Also wondering:  Supposing that the fault is in the analog control side of things, is is possible to rip that out and use one of thte cheap Chinese logic/driver boards to run this?

Thanks.


----------



## JimDawson (Nov 11, 2015)

If you could provide the model number of the VFD it would help in locating documentation.  Maybe a call to Delta would be helpful, they may be able to provide documentation.  If the problem is with the VFD it's self, then replacing the VFD might be the best way to go.  VFDs are pretty inexpensive these days.  Without knowing what the fault is, the other possibility is a motor fault.
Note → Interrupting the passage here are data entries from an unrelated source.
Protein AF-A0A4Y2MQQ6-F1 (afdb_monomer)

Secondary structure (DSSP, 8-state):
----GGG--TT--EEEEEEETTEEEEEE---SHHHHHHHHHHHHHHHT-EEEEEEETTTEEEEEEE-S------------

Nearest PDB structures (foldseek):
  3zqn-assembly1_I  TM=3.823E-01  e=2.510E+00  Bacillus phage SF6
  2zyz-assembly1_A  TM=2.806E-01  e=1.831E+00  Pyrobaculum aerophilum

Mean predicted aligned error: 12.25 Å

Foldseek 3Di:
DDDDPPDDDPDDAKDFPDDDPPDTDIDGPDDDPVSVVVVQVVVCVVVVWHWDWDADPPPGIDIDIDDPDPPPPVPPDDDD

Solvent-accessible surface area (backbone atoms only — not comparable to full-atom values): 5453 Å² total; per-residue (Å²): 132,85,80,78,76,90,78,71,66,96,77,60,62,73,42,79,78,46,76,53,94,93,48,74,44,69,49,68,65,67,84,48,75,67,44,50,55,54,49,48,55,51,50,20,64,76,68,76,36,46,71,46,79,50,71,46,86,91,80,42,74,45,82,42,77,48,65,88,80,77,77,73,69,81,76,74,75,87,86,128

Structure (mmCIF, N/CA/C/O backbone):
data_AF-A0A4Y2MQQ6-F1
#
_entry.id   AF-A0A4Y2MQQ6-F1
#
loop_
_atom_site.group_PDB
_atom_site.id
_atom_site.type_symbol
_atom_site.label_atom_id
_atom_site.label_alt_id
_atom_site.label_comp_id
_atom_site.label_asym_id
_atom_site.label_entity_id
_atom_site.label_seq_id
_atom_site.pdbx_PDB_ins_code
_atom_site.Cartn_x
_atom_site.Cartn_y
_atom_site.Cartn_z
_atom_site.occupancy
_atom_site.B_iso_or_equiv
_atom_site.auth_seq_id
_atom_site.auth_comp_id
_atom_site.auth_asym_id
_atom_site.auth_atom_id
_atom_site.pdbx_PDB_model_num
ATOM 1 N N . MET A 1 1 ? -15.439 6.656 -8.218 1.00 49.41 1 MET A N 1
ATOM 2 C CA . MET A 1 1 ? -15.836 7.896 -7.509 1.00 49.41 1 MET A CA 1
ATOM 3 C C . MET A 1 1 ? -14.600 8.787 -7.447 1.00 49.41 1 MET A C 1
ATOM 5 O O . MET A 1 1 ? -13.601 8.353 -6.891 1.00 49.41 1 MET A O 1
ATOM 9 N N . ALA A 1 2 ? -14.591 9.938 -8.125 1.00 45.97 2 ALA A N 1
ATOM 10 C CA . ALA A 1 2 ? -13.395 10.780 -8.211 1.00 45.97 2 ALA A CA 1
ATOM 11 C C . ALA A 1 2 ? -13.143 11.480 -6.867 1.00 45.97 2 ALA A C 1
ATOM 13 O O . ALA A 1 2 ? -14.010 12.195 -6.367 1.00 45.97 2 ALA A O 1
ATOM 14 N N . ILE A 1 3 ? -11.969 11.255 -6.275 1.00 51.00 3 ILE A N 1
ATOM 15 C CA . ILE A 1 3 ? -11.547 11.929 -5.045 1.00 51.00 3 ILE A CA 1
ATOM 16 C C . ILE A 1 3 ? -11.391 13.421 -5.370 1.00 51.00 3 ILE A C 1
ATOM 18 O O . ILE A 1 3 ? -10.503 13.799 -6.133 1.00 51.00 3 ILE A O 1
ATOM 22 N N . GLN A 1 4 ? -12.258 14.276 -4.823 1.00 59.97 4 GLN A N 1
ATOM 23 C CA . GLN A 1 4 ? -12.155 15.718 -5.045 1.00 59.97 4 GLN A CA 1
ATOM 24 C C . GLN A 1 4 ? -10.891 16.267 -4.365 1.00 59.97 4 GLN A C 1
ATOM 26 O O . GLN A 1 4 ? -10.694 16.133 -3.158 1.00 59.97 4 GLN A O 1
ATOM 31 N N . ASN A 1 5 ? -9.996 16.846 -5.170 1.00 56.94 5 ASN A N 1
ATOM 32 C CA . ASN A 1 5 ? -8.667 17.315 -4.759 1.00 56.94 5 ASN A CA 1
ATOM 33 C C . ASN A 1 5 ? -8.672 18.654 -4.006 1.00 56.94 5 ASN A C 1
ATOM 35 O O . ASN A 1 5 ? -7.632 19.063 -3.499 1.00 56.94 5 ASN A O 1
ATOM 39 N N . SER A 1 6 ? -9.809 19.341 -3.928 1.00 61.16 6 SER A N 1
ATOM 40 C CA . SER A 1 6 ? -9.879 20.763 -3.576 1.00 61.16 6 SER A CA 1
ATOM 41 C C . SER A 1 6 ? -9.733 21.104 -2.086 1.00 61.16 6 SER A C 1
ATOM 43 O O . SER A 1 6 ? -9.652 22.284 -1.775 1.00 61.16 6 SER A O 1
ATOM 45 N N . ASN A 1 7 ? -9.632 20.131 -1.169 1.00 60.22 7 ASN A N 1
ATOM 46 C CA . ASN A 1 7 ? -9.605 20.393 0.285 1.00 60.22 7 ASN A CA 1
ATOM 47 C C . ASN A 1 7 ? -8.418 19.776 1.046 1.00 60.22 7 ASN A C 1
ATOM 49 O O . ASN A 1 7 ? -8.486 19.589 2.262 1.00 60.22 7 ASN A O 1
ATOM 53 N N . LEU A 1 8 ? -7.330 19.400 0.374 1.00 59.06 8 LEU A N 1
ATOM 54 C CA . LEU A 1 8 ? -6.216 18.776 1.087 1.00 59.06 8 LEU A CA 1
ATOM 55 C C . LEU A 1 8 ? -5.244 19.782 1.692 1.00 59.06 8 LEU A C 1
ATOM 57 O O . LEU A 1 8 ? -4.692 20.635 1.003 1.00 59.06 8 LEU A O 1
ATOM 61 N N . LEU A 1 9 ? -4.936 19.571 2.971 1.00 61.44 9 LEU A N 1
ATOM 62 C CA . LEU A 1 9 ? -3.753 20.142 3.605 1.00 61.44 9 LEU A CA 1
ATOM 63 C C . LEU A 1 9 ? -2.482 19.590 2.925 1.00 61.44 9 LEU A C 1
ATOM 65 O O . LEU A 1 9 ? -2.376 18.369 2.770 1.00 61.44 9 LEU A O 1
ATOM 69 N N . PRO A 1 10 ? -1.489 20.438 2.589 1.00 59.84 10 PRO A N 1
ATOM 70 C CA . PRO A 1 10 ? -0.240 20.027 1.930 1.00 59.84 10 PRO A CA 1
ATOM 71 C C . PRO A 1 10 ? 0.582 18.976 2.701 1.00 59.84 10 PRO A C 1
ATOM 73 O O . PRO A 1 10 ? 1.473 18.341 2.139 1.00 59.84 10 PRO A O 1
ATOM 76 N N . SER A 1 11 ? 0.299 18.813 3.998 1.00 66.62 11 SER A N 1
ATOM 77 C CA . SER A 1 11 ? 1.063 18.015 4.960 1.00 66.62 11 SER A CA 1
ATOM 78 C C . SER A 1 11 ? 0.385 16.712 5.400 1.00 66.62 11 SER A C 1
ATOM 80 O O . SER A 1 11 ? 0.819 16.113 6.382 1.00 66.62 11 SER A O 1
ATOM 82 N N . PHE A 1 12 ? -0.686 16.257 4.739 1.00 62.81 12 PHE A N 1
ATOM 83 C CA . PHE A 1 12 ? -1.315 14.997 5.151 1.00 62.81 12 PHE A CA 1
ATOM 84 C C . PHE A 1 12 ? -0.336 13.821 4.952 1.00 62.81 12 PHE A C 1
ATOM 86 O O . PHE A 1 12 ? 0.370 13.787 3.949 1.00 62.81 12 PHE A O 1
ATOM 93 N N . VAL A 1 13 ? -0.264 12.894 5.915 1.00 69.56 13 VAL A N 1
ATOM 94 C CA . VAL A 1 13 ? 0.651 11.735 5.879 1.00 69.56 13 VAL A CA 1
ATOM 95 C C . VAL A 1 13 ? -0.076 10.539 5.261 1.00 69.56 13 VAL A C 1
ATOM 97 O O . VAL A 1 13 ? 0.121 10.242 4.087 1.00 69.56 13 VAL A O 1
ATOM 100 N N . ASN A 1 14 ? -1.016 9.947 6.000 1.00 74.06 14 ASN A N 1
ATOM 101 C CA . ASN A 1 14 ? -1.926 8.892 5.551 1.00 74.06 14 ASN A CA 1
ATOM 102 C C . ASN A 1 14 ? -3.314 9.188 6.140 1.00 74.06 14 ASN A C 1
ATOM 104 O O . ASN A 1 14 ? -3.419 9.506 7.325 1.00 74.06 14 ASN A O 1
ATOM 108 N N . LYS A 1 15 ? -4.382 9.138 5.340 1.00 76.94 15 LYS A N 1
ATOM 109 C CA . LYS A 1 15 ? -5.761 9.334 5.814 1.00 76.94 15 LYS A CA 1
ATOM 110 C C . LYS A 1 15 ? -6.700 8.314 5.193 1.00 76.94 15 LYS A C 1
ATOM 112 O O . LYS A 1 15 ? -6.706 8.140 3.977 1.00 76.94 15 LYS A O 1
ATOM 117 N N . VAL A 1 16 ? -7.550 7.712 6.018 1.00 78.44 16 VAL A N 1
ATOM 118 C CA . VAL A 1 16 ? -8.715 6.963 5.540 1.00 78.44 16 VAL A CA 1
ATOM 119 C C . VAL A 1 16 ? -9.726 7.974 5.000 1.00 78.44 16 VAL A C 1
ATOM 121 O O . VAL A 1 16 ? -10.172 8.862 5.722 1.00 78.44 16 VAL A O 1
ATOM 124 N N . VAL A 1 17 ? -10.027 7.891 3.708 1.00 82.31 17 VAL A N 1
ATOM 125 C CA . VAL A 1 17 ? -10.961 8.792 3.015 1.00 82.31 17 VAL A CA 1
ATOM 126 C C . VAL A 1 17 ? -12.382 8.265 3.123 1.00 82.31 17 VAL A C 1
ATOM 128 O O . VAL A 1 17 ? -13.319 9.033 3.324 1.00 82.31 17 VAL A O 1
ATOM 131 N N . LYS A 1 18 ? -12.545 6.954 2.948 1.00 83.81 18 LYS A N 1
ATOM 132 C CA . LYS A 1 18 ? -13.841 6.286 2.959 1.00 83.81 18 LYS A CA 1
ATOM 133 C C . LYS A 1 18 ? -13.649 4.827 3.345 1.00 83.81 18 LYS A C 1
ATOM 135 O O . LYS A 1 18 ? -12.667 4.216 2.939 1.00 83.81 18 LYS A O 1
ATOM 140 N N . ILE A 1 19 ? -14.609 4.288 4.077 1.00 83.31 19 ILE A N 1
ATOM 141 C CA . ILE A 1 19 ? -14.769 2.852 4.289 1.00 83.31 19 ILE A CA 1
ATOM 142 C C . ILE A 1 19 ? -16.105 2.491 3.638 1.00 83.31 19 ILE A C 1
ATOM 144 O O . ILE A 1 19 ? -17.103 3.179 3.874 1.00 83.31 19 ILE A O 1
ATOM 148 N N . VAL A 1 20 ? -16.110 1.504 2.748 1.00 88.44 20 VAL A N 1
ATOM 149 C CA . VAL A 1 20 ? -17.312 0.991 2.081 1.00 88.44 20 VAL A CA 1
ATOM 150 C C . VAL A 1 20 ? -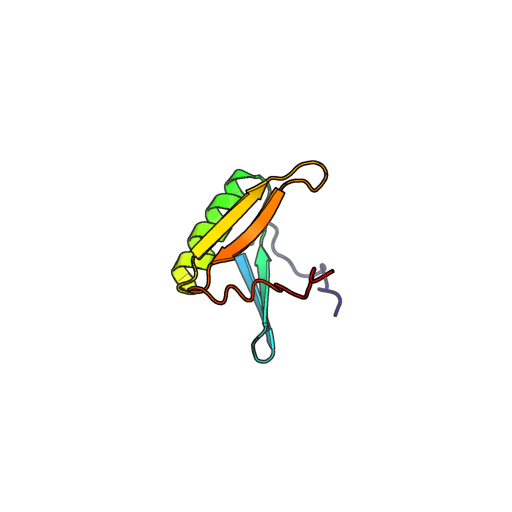17.281 -0.516 2.199 1.00 88.44 20 VAL A C 1
ATOM 152 O O . VAL A 1 20 ? -16.461 -1.133 1.536 1.00 88.44 20 VAL A O 1
ATOM 155 N N . GLU A 1 21 ? -18.168 -1.088 3.015 1.00 87.56 21 GLU A N 1
ATOM 156 C CA . GLU A 1 21 ? -18.206 -2.540 3.247 1.00 87.56 21 GLU A CA 1
ATOM 157 C C . GLU A 1 21 ? -16.800 -3.054 3.624 1.00 87.56 21 GLU A C 1
ATOM 159 O O . GLU A 1 21 ? -16.256 -2.600 4.633 1.00 87.56 21 GLU A O 1
ATOM 164 N N . ASP A 1 22 ? -16.198 -3.906 2.790 1.00 80.75 22 ASP A N 1
ATOM 165 C CA . ASP A 1 22 ? -14.868 -4.499 2.987 1.00 80.75 22 ASP A CA 1
ATOM 166 C C . ASP A 1 22 ? -13.726 -3.696 2.325 1.00 80.75 22 ASP A C 1
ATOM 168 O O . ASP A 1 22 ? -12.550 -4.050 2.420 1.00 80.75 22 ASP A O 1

I'm going to say trying to replace the logic board in the ABB VFD with one out of another drive would be next to impossible.
.
.


----------



## chips&more (Nov 11, 2015)

It was clever of you to think of replacing a circuit board in your VFD. But as Jim pointed out, it’s going to be impossible. What is the HP of your Unisaw? If it’s say, 3HP you might consider a Static Phase Converter (SPC). You will lose some HP with this type of unit, that is why I asked about your HP rating. But I think you will have plenty of HP left. I have a 3HP Unisaw, can’t stall it/bog it down. The SPC is cheap enough, but does not offer variable speed. But I do not understand why you would want variable speed on a table saw?...Good Luck, Dave.


----------



## derf (Nov 11, 2015)

I had experience with 2 AB drives and the fault 4 is "power loss". When you cut power to the drive, it will read this. I had a Power Flex 4 that was giving me a fit, and it would do this after about 10 minutes running. It was determined that it was a bad drive. After all the info I gathered, the concensus was the PF4 was THE most problematic drive that AB ever made, and it was being discontinued.
I opted for a PF 523 and have had no problems so far.
 I would replace the drive and not look back or waste time looking for obsolete parts.


----------



## amuller (Nov 11, 2015)

chips&more said:


> It was clever of you to think of replacing a circuit board in your VFD. But as Jim pointed out, it’s going to be impossible. What is the HP of your Unisaw? If it’s say, 3HP you might consider a Static Phase Converter (SPC). You will lose some HP with this type of unit, that is why I asked about your HP rating. But I think you will have plenty of HP left. I have a 3HP Unisaw, can’t stall it/bog it down. The SPC is cheap enough, but does not offer variable speed. But I do not understand why you would want variable speed on a table saw?...Good Luck, Dave.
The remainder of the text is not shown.